When you order Florida Resident tickets, you will receive an exchange certificate. Redeem the exchange certificate at any Walt Disney World ® Theme Park ticket window by presenting the exchange certificate and valid Florida photo ID.
_

There are also Universal & Seaworld discounts in there along with Grayline tours and other tours & experiences in Orlando.


----------



## Luanne

chriskre said:


> You could always do the timeshare tour and get the free tickets.



Just shoot me now.


----------



## Kozman

*Get in Free*

Make friends with a Disney employee.  They are allowed to get three in free.


----------



## FL Guy

Lisa P said:


> Off-topic: Disney's 2 Tokyo theme parks have the top 2 positions for attendance figures among the Top 20 Asia-Pacific theme parks.



Not surprising.  I was at Tokyo Disneyland/DisneySea last year in May.  The level of theming (especially DisneySea) and moreso, the level of service and maintence, of the Tokyo Resort as a whole puts the parks at Walt Disney World to shame.  Expect the Tokyo Disney resort to keep gaining in attendance rankings against the WDW parks for the forseeable future.  (I'm not trying to bash the WDW parks, it's just, IMHO, that the management at WDW could take some lessons from the Oriental Land Company, which owns and operates the Tokyo Resort.)


----------



## MichaelColey

chriskre said:


> You could always do the timeshare tour and get the free tickets.





Luanne said:


> Just shoot me now.


I did a DVC timeshare tour, and was amazed at how low-pressure and on schedule it was.  I was expecting at least some pressure, but they made their presentation and then brought us down for ice cream.  I knew I didn't want to buy retail, but they didn't even ask.


----------



## bnoble

> This was the only water park among the Top 20 in North America, which had a drop in attendance in 2012.


Making it the exception that proves the rule.  I'm fairly certain that most other water parks raised their admission price as well.



> It's still a good deal if you average it out.


It's a good deal even if you don't.

Price of an end zone ticket for Michigan-Ohio State this Fall: $95 (probably more from scalpers).

Price of mezzanine seats for the traveling Lion King production in Detroit this past winter: $105.

Both of these are an afternoon, rather than a full day.


----------



## chriskre

MichaelColey said:


> I did a DVC timeshare tour, and was amazed at how low-pressure and on schedule it was.  I was expecting at least some pressure, but they made their presentation and then brought us down for ice cream.  I knew I didn't want to buy retail, but they didn't even ask.

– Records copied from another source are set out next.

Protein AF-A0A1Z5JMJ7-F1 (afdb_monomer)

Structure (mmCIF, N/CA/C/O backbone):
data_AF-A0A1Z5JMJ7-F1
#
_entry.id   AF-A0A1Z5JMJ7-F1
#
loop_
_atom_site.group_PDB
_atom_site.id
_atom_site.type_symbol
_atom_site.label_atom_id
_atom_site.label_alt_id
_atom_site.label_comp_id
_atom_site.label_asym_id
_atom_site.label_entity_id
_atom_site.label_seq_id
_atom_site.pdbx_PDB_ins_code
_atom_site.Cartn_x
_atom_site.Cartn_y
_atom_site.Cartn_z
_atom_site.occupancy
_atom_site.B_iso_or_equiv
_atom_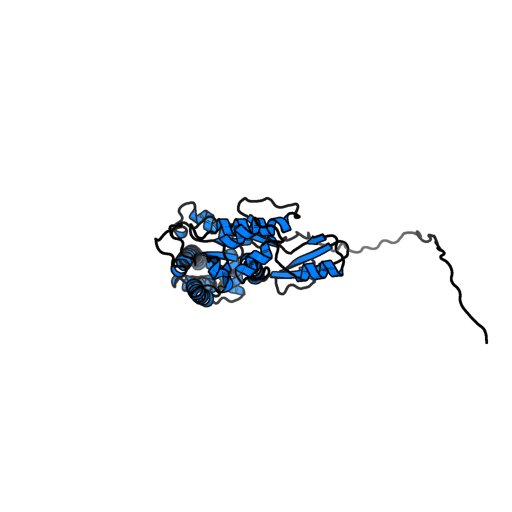site.auth_seq_id
_atom_site.auth_comp_id
_atom_site.auth_asym_id
_atom_site.auth_atom_id
_atom_site.pdbx_PDB_model_num
ATOM 1 N N . MET A 1 1 ? 11.852 54.415 -62.159 1.00 38.94 1 MET A N 1
ATOM 2 C CA . MET A 1 1 ? 12.049 54.521 -60.696 1.00 38.94 1 MET A CA 1
ATOM 3 C C . MET A 1 1 ? 12.974 53.397 -60.267 1.00 38.94 1 MET A C 1
ATOM 5 O O . MET A 1 1 ? 12.869 52.311 -60.816 1.00 38.94 1 MET A O 1
ATOM 9 N N . HIS A 1 2 ? 13.958 53.737 -59.441 1.00 29.52 2 HIS A N 1
ATOM 10 C CA . HIS A 1 2 ? 15.258 53.079 -59.324 1.00 29.52 2 HIS A CA 1
ATOM 11 C C . HIS A 1 2 ? 15.297 51.710 -58.612 1.00 29.52 2 HIS A C 1
ATOM 13 O O . HIS A 1 2 ? 14.501 51.405 -57.735 1.00 29.52 2 HIS A O 1
ATOM 19 N N . ILE A 1 3 ? 16.322 50.981 -59.061 1.00 27.27 3 ILE A N 1
ATOM 20 C CA . ILE A 1 3 ? 17.064 49.776 -58.637 1.00 27.27 3 ILE A CA 1
ATOM 21 C C . ILE A 1 3 ? 17.673 49.897 -57.183 1.00 27.27 3 ILE A C 1
ATOM 23 O O . ILE A 1 3 ? 17.454 50.931 -56.558 1.00 27.27 3 ILE A O 1
ATOM 27 N N . PRO A 1 4 ? 18.512 48.966 -56.646 1.00 45.25 4 PRO A N 1
ATOM 28 C CA . PRO A 1 4 ? 18.230 47.856 -55.705 1.00 45.25 4 PRO A CA 1
ATOM 29 C C . PRO A 1 4 ? 19.089 47.855 -54.389 1.00 45.25 4 PRO A C 1
ATOM 31 O O . PRO A 1 4 ? 19.819 48.795 -54.114 1.00 45.25 4 PRO A O 1
ATOM 34 N N . SER A 1 5 ? 19.004 46.753 -53.615 1.00 29.22 5 SER A N 1
ATOM 35 C CA . SER A 1 5 ? 19.980 46.096 -52.692 1.00 29.22 5 SER A CA 1
ATOM 36 C C . SER A 1 5 ? 21.122 46.871 -51.988 1.00 29.22 5 SER A C 1
ATOM 38 O O . SER A 1 5 ? 21.965 47.444 -52.668 1.00 29.22 5 SER A O 1
ATOM 40 N N . ALA A 1 6 ? 21.293 46.662 -50.666 1.00 28.67 6 ALA A N 1
ATOM 41 C CA . ALA A 1 6 ? 22.494 46.063 -50.023 1.00 28.67 6 ALA A CA 1
ATOM 42 C C . ALA A 1 6 ? 22.520 46.233 -48.475 1.00 28.67 6 ALA A C 1
ATOM 44 O O . ALA A 1 6 ? 22.311 47.318 -47.952 1.00 28.67 6 ALA A O 1
ATOM 45 N N . ILE A 1 7 ? 22.759 45.108 -47.784 1.00 29.64 7 ILE A N 1
ATOM 46 C CA . ILE A 1 7 ? 23.641 44.823 -46.621 1.00 29.64 7 ILE A CA 1
ATOM 47 C C . ILE A 1 7 ? 24.280 46.034 -45.886 1.00 29.64 7 ILE A C 1
ATOM 49 O O . ILE A 1 7 ? 24.887 46.858 -46.557 1.00 29.64 7 ILE A O 1
ATOM 53 N N . MET A 1 8 ? 24.264 46.068 -44.529 1.00 25.17 8 MET A N 1
ATOM 54 C CA . MET A 1 8 ? 25.444 45.970 -43.613 1.00 25.17 8 MET A CA 1
ATOM 55 C C . MET A 1 8 ? 25.217 46.533 -42.171 1.00 25.17 8 MET A C 1
ATOM 57 O O . MET A 1 8 ? 24.742 47.647 -41.991 1.00 25.17 8 MET A O 1
ATOM 61 N N . THR A 1 9 ? 25.734 45.789 -41.175 1.00 26.09 9 THR A N 1
ATOM 62 C CA . THR A 1 9 ? 26.385 46.200 -39.892 1.00 26.09 9 THR A CA 1
ATOM 63 C C . THR A 1 9 ? 25.646 46.642 -38.605 1.00 26.09 9 THR A C 1
ATOM 65 O O . THR A 1 9 ? 24.902 47.611 -38.542 1.00 26.09 9 THR A O 1
ATOM 68 N N . THR A 1 10 ? 26.048 45.931 -37.541 1.00 29.86 10 THR A N 1
ATOM 69 C CA . THR A 1 10 ? 26.058 46.136 -36.079 1.00 29.86 10 THR A CA 1
ATOM 70 C C . THR A 1 10 ? 26.530 47.511 -35.581 1.00 29.86 10 THR A C 1
ATOM 72 O O . THR A 1 10 ? 27.603 47.921 -36.007 1.00 29.86 10 THR A O 1
ATOM 75 N N . THR A 1 11 ? 25.870 48.093 -34.556 1.00 26.55 11 THR A N 1
ATOM 76 C CA . THR A 1 11 ? 26.519 48.942 -33.518 1.00 26.55 11 THR A CA 1
ATOM 77 C C . THR A 1 11 ? 25.727 48.971 -32.193 1.00 26.55 11 THR A C 1
ATOM 79 O O . THR A 1 11 ? 24.527 49.230 -32.176 1.00 26.55 11 THR A O 1
ATOM 82 N N . MET A 1 12 ? 26.438 48.735 -31.082 1.00 26.66 12 MET A N 1
ATOM 83 C CA . MET A 1 12 ? 26.068 48.997 -29.679 1.00 26.66 12 MET A CA 1
ATOM 84 C C . MET A 1 12 ? 25.720 50.471 -29.405 1.00 26.66 12 MET A C 1
ATOM 86 O O . MET A 1 12 ? 26.429 51.350 -29.885 1.00 26.66 12 MET A O 1
ATOM 90 N N . ILE A 1 13 ? 24.783 50.744 -28.487 1.00 29.61 13 ILE A N 1
ATOM 91 C CA . ILE A 1 13 ? 24.776 51.995 -27.704 1.00 29.61 13 ILE A CA 1
ATOM 92 C C . ILE A 1 13 ? 24.494 51.684 -26.225 1.00 29.61 13 ILE A C 1
ATOM 94 O O . ILE A 1 13 ? 23.408 51.245 -25.858 1.00 29.61 13 ILE A O 1
ATOM 98 N N . LEU A 1 14 ? 25.510 51.935 -25.392 1.00 26.58 14 LEU A N 1
ATOM 99 C CA . LEU A 1 14 ? 25.419 52.164 -23.949 1.00 26.58 14 LEU A CA 1
ATOM 100 C C . LEU A 1 14 ? 24.842 53.564 -23.675 1.00 26.58 14 LEU A C 1
ATOM 102 O O . LEU A 1 14 ? 25.255 54.524 -24.323 1.00 26.58 14 LEU A O 1
ATOM 106 N N . ALA A 1 15 ? 24.018 53.704 -22.632 1.00 28.11 15 ALA A N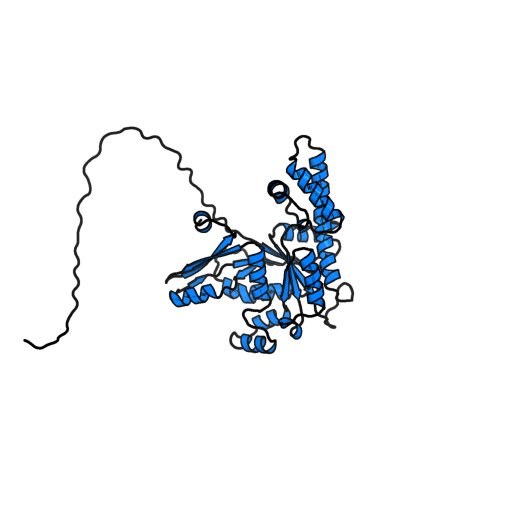 1
ATOM 107 C CA . ALA A 1 15 ? 23.828 54.976 -21.933 1.00 28.11 15 ALA A CA 1
ATOM 108 C C . ALA A 1 15 ? 23.597 54.762 -20.420 1.00 28.11 15 ALA A C 1
ATOM 110 O O . ALA A 1 15 ? 22.542 54.323 -19.970 1.00 28.11 15 ALA A O 1
ATOM 111 N N . SER A 1 16 ? 24.644 55.087 -19.661 1.00 25.89 16 SER A N 1
ATOM 112 C CA . SER A 1 16 ? 24.700 55.616 -18.284 1.00 25.89 16 SER A CA 1
ATOM 113 C C . SER A 1 16 ? 23.710 56.792 -18.074 1.00 25.89 16 SER A C 1
ATOM 115 O O . SER A 1 16 ? 23.325 57.417 -19.051 1.00 25.89 16 SER A O 1
ATOM 117 N N . THR A 1 17 ? 23.256 57.272 -16.907 1.00 28.98 17 THR A N 1
ATOM 118 C CA . THR A 1 17 ? 23.728 57.282 -15.507 1.00 28.98 17 THR A CA 1
ATOM 119 C C . THR A 1 17 ? 22.659 58.005 -14.657 1.00 28.98 17 THR A C 1
ATOM 121 O O . THR A 1 17 ? 22.132 59.031 -15.073 1.00 28.98 17 THR A O 1
ATOM 124 N N . THR A 1 18 ? 22.410 57.496 -13.450 1.00 28.22 18 THR A N 1
ATOM 125 C CA . THR A 1 18 ? 22.346 58.213 -12.157 1.00 28.22 18 THR A CA 1
ATOM 126 C C . THR A 1 18 ? 21.783 59.643 -12.096 1.00 28.22 18 THR A C 1
ATOM 128 O O . THR A 1 18 ? 22.500 60.592 -12.403 1.00 28.22 18 THR A O 1
ATOM 131 N N . ARG A 1 19 ? 20.595 59.823 -11.487 1.00 24.84 19 ARG A N 1
ATOM 132 C CA . ARG A 1 19 ? 20.295 60.958 -10.582 1.00 24.84 19 ARG A CA 1
ATOM 133 C C . ARG A 1 19 ? 18.891 60.847 -9.963 1.00 24.84 19 ARG A C 1
ATOM 135 O O . ARG A 1 19 ? 17.915 61.091 -10.652 1.00 24.84 19 ARG A O 1
ATOM 142 N N . TRP A 1 20 ? 18.819 60.548 -8.663 1.00 25.12 20 TRP A N 1
ATOM 143 C CA . TRP A 1 20 ? 18.075 61.301 -7.630 1.00 25.12 20 TRP A CA 1
ATOM 144 C C . TRP A 1 20 ? 17.929 60.448 -6.366 1.00 25.12 20 TRP A C 1
ATOM 146 O O . TRP A 1 20 ? 17.045 59.609 -6.238 1.00 25.12 20 TRP A O 1
ATOM 156 N N . ALA A 1 21 ? 18.821 60.705 -5.415 1.00 25.28 21 ALA A N 1
ATOM 157 C CA . ALA A 1 21 ? 18.629 60.396 -4.012 1.00 25.28 21 ALA A CA 1
ATOM 158 C C . ALA A 1 21 ? 18.811 61.697 -3.217 1.00 25.28 21 ALA A C 1
ATOM 160 O O . ALA A 1 21 ? 19.589 62.567 -3.606 1.00 25.28 21 ALA A O 1
ATOM 161 N N . SER A 1 22 ? 18.095 61.761 -2.096 1.00 26.03 22 SER A N 1
ATOM 162 C CA . SER A 1 22 ? 18.163 62.722 -0.989 1.00 26.03 22 SER A CA 1
ATOM 163 C C . SER A 1 22 ? 17.562 64.121 -1.180 1.00 26.03 22 SER A C 1
ATOM 165 O O . SER A 1 22 ? 18.205 65.043 -1.669 1.00 26.03 22 SER A O 1
ATOM 167 N N . ALA A 1 23 ? 16.372 64.298 -0.598 1.00 27.67 23 ALA A N 1
ATOM 168 C CA . ALA A 1 23 ? 16.023 65.508 0.139 1.00 27.67 23 ALA A CA 1
ATOM 169 C C . ALA A 1 23 ? 15.167 65.143 1.370 1.00 27.67 23 ALA A C 1
ATOM 171 O O . ALA A 1 23 ? 13.972 64.897 1.275 1.00 27.67 23 ALA A O 1
ATOM 172 N N . PHE A 1 24 ? 15.862 65.066 2.505 1.00 26.25 24 PHE A N 1
ATOM 173 C CA . PHE A 1 24 ? 15.465 65.493 3.848 1.00 26.25 24 PHE A CA 1
ATOM 174 C C . PHE A 1 24 ? 14.148 65.031 4.503 1.00 26.25 24 PHE A C 1
ATOM 176 O O . PHE A 1 24 ? 13.038 65.461 4.211 1.00 26.25 24 PHE A O 1
ATOM 183 N N . SER A 1 25 ? 14.386 64.260 5.564 1.00 26.77 25 SER A N 1
ATOM 184 C CA . SER A 1 25 ? 13.639 64.113 6.809 1.00 26.77 25 SER A CA 1
ATOM 185 C C . SER A 1 25 ? 12.913 65.366 7.322 1.00 26.77 25 SER A C 1
ATOM 187 O O . SER A 1 25 ? 13.525 66.420 7.487 1.00 26.77 25 SER A O 1
ATOM 189 N N . SER A 1 26 ? 11.663 65.203 7.761 1.00 28.28 26 SER A N 1
ATOM 190 C CA . SER A 1 26 ? 11.251 65.312 9.177 1.00 28.28 26 SER A CA 1
ATOM 191 C C . SER A 1 26 ? 9.741 65.556 9.287 1.00 28.28 26 SER A C 1
ATOM 193 O O . SER A 1 26 ? 9.248 66.630 8.962 1.00 28.28 26 SER A O 1
ATOM 195 N N . ARG A 1 27 ? 8.999 64.563 9.791 1.00 26.45 27 ARG A N 1
ATOM 196 C CA . ARG A 1 27 ? 7.918 64.761 10.770 1.00 26.45 27 ARG A CA 1
ATOM 197 C C . ARG A 1 27 ? 7.329 63.420 11.180 1.00 26.45 27 ARG A C 1
ATOM 199 O O . ARG A 1 27 ? 6.706 62.704 10.407 1.00 26.45 27 ARG A O 1
ATOM 206 N N . SER A 1 28 ? 7.574 63.121 12.441 1.00 28.92 28 SER A N 1
ATOM 207 C CA . SER A 1 28 ? 7.016 62.049 13.238 1.00 28.92 28 SER A CA 1
ATOM 208 C C . SER A 1 28 ? 5.488 62.115 13.256 1.00 28.92 28 SER A C 1
ATOM 210 O O . SER A 1 28 ? 4.922 63.155 13.581 1.00 28.92 28 SER A O 1
ATOM 212 N N . SER A 1 29 ? 4.819 60.995 12.999 1.00 26.45 29 SER A N 1
ATOM 213 C CA . SER A 1 29 ? 3.557 60.666 13.666 1.00 26.45 29 SER A CA 1
ATOM 214 C C . SER A 1 29 ? 3.356 59.155 13.636 1.00 26.45 29 SER A C 1
ATOM 216 O O . SER A 1 29 ? 3.717 58.472 12.680 1.00 26.45 29 SER A O 1
ATOM 218 N N . ALA A 1 30 ? 2.904 58.647 14.773 1.00 34.25 30 ALA A N 1
ATOM 219 C CA . ALA A 1 30 ? 2.821 57.245 15.114 1.00 34.25 30 ALA A CA 1
ATOM 220 C C . ALA A 1 30 ? 1.951 56.459 14.126 1.00 34.25 30 ALA A C 1
ATOM 222 O O . ALA A 1 30 ? 0.784 56.788 13.931 1.00 34.25 30 ALA A O 1
ATOM 223 N N . PHE A 1 31 ? 2.498 55.372 13.581 1.00 27.09 31 PHE A N 1
ATOM 224 C CA . PHE A 1 31 ? 1.688 54.289 13.045 1.00 27.09 31 PHE A CA 1
ATOM 225 C C . PHE A 1 31 ? 2.085 52.996 13.748 1.00 27.09 31 PHE A C 1
ATOM 227 O O . PHE A 1 31 ? 3.249 52.595 13.804 1.00 27.09 31 PHE A O 1
ATOM 234 N N . THR A 1 32 ? 1.085 52.435 14.400 1.00 29.92 32 THR A N 1
ATOM 235 C CA . THR A 1 32 ? 1.087 51.263 15.259 1.00 29.92 32 THR A CA 1
ATOM 236 C C . THR A 1 32 ? 1.709 50.052 14.564 1.00 29.92 32 THR A C 1
ATOM 238 O O . THR A 1 32 ? 1.352 49.703 13.443 1.00 29.92 32 THR A O 1
ATOM 241 N N . ARG A 1 33 ? 2.630 49.379 15.269 1.00 26.03 33 ARG A N 1
ATOM 242 C CA . ARG A 1 33 ? 3.113 48.034 14.931 1.00 26.03 33 ARG A CA 1
ATOM 243 C C . ARG A 1 33 ? 1.918 47.077 14.918 1.00 26.03 33 ARG A C 1
ATOM 245 O O . ARG A 1 33 ? 1.462 46.658 15.978 1.00 26.03 33 ARG A O 1
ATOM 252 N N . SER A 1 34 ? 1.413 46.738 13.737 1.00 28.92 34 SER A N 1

They didn't ask me either.  I was just ready to sign on the dotted line.  I actually already knew I was buying before we went.  
That was back in the days when Disney gave you a whole $30 in gift cards for attending the spiel.



bnoble said:


> It's a good deal even if you don't.
> 
> Price of an end zone ticket for Michigan-Ohio State this Fall: $95 (probably more from scalpers).
> 
> Price of mezzanine seats for the traveling Lion King production in Detroit this past winter: $105.
> 
> Both of these are an afternoon, rather than a full day.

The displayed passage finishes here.